# P0741 and what it means to me



## tripwalking (Apr 28, 2004)

Well, I got the code. Not like when I was a kid - getting a code back then meant I found out which tombstone to shove in Zelda. I noticed the car (which I've had for about a month) wasn't locking the torque converter, and the code reinforced it. The good news is I went in to the dealer where I bought the car (Cambridge VW in Ontario Canada), and within an hour and a half I was on my way to Enterprise rentacarwe'llpickyouup.
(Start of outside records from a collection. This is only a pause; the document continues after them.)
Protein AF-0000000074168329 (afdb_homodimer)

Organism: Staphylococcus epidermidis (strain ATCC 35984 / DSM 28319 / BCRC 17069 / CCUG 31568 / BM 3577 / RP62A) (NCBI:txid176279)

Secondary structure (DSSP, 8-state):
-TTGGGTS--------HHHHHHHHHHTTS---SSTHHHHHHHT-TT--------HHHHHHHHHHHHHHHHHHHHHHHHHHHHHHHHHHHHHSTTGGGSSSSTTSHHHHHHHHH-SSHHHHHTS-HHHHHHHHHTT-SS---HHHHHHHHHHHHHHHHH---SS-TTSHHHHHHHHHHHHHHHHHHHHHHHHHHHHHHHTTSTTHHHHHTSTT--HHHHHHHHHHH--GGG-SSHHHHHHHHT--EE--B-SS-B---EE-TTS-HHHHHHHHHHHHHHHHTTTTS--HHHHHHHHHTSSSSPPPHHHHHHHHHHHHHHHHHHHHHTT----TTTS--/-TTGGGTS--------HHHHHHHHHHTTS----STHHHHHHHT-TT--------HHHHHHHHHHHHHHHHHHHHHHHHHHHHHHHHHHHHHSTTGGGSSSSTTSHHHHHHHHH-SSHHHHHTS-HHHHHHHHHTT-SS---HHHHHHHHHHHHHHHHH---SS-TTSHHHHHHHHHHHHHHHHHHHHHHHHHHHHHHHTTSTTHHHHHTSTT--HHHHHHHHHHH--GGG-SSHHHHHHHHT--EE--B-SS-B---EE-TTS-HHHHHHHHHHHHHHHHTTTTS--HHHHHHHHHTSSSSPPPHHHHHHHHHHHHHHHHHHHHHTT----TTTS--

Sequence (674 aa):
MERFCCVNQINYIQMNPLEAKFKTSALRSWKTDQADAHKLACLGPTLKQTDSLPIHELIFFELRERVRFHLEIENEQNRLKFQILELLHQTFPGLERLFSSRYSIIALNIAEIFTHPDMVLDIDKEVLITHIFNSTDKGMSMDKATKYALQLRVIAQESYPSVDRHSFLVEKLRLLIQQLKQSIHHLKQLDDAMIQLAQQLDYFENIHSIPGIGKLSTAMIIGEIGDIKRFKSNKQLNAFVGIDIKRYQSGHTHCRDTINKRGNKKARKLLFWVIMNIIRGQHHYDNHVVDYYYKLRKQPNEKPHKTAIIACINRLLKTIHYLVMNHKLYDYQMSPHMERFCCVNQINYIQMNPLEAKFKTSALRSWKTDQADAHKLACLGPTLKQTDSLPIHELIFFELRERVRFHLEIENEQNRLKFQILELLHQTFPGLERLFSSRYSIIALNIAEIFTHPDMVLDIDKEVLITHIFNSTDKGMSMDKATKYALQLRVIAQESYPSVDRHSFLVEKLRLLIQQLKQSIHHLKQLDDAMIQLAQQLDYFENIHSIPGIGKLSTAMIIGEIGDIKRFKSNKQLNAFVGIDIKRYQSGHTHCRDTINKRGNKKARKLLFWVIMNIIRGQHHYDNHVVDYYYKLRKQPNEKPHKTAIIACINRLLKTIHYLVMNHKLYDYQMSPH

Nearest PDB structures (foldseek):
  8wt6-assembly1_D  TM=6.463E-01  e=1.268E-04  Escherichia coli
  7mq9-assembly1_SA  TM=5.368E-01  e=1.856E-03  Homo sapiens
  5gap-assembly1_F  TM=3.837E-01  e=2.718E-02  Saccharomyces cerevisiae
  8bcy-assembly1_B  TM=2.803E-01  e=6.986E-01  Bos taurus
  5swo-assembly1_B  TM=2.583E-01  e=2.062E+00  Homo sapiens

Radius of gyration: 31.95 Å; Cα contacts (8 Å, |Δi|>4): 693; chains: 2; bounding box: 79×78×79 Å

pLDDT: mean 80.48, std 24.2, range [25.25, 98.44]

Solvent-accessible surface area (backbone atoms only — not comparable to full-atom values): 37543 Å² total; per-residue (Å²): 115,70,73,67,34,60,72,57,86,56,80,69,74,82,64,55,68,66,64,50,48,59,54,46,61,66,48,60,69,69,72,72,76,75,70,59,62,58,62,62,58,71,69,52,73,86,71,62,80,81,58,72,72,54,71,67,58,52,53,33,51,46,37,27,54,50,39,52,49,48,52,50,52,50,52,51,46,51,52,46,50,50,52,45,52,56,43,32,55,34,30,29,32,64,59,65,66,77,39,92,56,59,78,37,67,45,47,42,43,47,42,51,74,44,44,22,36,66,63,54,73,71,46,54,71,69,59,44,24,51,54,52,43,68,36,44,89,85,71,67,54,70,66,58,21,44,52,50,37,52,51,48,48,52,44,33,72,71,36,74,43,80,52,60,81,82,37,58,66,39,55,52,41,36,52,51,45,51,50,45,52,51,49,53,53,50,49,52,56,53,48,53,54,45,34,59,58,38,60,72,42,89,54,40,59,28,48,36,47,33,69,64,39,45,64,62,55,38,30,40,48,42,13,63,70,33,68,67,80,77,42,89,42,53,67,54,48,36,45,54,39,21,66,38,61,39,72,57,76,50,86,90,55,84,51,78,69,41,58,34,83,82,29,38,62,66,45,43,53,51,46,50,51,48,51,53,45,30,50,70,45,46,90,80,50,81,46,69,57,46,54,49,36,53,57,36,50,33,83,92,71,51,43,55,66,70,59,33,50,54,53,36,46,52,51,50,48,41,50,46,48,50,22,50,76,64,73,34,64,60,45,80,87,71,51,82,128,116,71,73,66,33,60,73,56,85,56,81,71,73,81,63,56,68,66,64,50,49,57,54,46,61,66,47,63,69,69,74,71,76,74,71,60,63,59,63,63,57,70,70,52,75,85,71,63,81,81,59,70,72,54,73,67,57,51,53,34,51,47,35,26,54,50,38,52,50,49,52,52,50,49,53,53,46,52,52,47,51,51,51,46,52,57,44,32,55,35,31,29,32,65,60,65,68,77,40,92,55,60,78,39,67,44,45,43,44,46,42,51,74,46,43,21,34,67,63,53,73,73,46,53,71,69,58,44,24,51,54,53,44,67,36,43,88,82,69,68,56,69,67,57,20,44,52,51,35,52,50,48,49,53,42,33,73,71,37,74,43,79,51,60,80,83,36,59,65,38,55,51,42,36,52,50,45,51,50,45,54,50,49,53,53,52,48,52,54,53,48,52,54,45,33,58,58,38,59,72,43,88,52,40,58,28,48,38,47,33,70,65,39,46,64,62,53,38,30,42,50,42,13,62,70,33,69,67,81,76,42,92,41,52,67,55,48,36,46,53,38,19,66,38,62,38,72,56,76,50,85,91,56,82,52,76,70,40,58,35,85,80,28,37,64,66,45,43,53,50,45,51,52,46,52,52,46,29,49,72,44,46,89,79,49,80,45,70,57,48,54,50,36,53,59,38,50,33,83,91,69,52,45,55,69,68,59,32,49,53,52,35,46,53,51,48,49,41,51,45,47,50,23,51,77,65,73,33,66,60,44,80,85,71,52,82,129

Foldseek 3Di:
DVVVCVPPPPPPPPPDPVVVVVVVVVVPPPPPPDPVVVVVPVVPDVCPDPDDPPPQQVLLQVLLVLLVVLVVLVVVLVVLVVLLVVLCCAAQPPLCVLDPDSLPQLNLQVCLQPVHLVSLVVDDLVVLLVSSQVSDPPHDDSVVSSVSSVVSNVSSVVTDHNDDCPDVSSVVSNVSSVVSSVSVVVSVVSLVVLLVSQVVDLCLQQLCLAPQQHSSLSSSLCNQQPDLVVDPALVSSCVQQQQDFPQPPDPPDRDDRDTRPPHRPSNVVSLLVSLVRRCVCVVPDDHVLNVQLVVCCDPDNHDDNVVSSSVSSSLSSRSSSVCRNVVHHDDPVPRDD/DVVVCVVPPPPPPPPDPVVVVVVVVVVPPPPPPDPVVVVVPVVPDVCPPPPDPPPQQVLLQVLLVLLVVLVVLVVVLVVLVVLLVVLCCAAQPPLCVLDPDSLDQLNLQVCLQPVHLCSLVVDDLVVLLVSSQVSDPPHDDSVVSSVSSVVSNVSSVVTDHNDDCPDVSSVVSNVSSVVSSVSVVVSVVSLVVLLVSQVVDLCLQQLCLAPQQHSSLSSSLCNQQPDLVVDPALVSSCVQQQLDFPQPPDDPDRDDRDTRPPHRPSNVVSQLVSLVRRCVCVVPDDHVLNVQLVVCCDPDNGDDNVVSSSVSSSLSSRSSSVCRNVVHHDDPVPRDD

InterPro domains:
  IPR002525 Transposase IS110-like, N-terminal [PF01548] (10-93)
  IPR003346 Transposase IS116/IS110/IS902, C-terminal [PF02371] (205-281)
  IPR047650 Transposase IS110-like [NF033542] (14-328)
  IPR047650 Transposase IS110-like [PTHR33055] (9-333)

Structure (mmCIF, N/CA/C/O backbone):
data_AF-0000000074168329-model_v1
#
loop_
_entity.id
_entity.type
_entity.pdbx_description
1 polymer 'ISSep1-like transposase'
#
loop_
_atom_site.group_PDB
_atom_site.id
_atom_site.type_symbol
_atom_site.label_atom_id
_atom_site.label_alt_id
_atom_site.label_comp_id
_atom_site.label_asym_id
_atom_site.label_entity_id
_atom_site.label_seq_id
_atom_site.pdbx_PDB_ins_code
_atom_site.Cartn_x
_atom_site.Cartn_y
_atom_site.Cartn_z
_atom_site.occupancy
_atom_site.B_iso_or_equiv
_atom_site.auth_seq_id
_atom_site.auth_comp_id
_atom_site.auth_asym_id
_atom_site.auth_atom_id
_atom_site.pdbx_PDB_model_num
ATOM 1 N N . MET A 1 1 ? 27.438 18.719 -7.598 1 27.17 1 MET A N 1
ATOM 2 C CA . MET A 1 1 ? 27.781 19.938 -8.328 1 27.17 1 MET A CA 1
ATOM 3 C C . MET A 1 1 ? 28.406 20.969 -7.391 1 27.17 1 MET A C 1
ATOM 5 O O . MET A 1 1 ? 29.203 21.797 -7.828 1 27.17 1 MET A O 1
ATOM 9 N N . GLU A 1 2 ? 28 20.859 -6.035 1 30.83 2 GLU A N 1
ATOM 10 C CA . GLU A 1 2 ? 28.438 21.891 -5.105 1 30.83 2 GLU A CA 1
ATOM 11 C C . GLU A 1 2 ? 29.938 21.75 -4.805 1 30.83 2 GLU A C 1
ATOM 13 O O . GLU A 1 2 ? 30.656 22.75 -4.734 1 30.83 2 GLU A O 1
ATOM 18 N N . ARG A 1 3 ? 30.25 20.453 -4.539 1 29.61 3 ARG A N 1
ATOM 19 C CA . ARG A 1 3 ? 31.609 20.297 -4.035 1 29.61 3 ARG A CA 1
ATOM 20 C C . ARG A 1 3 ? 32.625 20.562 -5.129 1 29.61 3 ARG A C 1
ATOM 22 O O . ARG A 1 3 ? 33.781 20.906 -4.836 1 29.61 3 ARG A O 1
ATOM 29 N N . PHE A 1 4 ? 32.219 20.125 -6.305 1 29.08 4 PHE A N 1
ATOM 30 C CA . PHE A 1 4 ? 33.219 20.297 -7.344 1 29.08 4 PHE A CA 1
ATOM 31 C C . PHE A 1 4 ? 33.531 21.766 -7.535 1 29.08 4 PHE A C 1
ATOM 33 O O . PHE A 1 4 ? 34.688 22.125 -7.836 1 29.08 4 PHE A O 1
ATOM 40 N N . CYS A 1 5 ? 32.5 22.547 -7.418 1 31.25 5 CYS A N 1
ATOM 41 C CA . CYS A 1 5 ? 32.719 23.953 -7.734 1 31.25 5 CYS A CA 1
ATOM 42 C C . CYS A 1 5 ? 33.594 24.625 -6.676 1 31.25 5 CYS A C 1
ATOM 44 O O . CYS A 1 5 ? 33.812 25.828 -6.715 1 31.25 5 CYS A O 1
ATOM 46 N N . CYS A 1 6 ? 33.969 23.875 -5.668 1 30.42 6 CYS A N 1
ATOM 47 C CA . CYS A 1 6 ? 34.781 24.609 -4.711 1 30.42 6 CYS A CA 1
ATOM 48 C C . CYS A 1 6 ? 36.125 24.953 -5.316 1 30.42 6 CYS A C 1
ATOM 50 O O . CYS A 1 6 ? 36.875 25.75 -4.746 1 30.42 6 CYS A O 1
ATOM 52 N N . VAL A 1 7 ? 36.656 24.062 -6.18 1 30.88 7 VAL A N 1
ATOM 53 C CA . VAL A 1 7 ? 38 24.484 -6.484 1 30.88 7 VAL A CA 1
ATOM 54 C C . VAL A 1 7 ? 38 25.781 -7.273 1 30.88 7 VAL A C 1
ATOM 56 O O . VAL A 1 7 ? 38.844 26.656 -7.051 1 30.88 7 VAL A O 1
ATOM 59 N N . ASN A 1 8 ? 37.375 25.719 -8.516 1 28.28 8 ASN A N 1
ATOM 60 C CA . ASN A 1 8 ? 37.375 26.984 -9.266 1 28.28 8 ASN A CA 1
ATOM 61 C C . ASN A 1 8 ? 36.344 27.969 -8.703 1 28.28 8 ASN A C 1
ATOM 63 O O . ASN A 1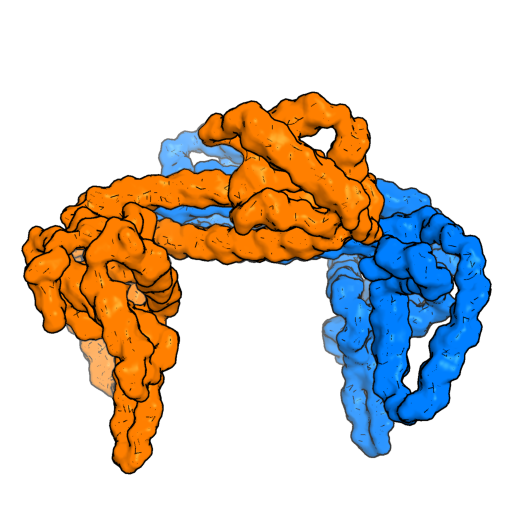 8 ? 35.344 27.547 -8.125 1 28.28 8 ASN A O 1
ATOM 67 N N . GLN A 1 9 ? 36.688 29.25 -8.25 1 28.92 9 GLN A N 1
ATOM 68 C CA . GLN A 1 9 ? 36.062 30.312 -7.473 1 28.92 9 GLN A CA 1
ATOM 69 C C . GLN A 1 9 ? 34.625 30.531 -7.898 1 28.92 9 GLN A C 1
ATOM 71 O O . GLN A 1 9 ? 34.094 31.641 -7.797 1 28.92 9 GLN A O 1
ATOM 76 N N . ILE A 1 10 ? 34.125 29.672 -8.828 1 30.66 10 ILE A N 1
ATOM 77 C CA . ILE A 1 10 ? 32.781 30.016 -9.352 1 30.66 10 ILE A CA 1
ATOM 78 C C . ILE A 1 10 ? 31.734 29.781 -8.281 1 30.66 10 ILE A C 1
ATOM 80 O O . ILE A 1 10 ? 31.688 28.703 -7.676 1 30.66 10 ILE A O 1
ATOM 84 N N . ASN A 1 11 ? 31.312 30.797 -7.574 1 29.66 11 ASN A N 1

The extended warranty I bought covers the rental but there will be some sorting out because the job is listed at 9.5 hours but the warranty says it will cover the rental for a day







I was told not to worry about it.
They are sourcing a transmission and will keep me updated.
My biggest beef at this point is having to drive a Grand Prix.


----------



## alaskadub (Feb 8, 2008)

*Re: P0741 and what it means to me (tripwalking)*

Just hope the camshaft takes a dump in the next 20 days. Another VW owner that felt an expensive repair coming on and traded on...go figure.


----------



## tripwalking (Apr 28, 2004)

parts aren't there yet, they have no idea when to expect them.


----------



## badger5 (Nov 17, 2003)

boy am i glad i decided to not get a W8 and to get an S6 V8 car instead.
good luck guys
think you will all need a lot of it


----------



## tripwalking (Apr 28, 2004)

there are two possibilities for the correct part - that's why it's taking so long, I'm told. VW won't drop the tranny without having both part numbers, in good condition, in hand.


----------



## tripwalking (Apr 28, 2004)

update: warranty dimwits ordered a TC for a non-W8 and it doesn't fit. 
They're sending a brand new VW part for no extra charge, and paying for the rental car until the job is finished.


----------



## tripwalking (Apr 28, 2004)

car is done! they replaced my power mirror switch for free too. 
After a polite letter stating the advantages to all three parties (me, VW, and the warranty people) they decided not to go ahead and do the cam adjusters while the car was apart. Oh well, at least we can say "I suggested so!"


----------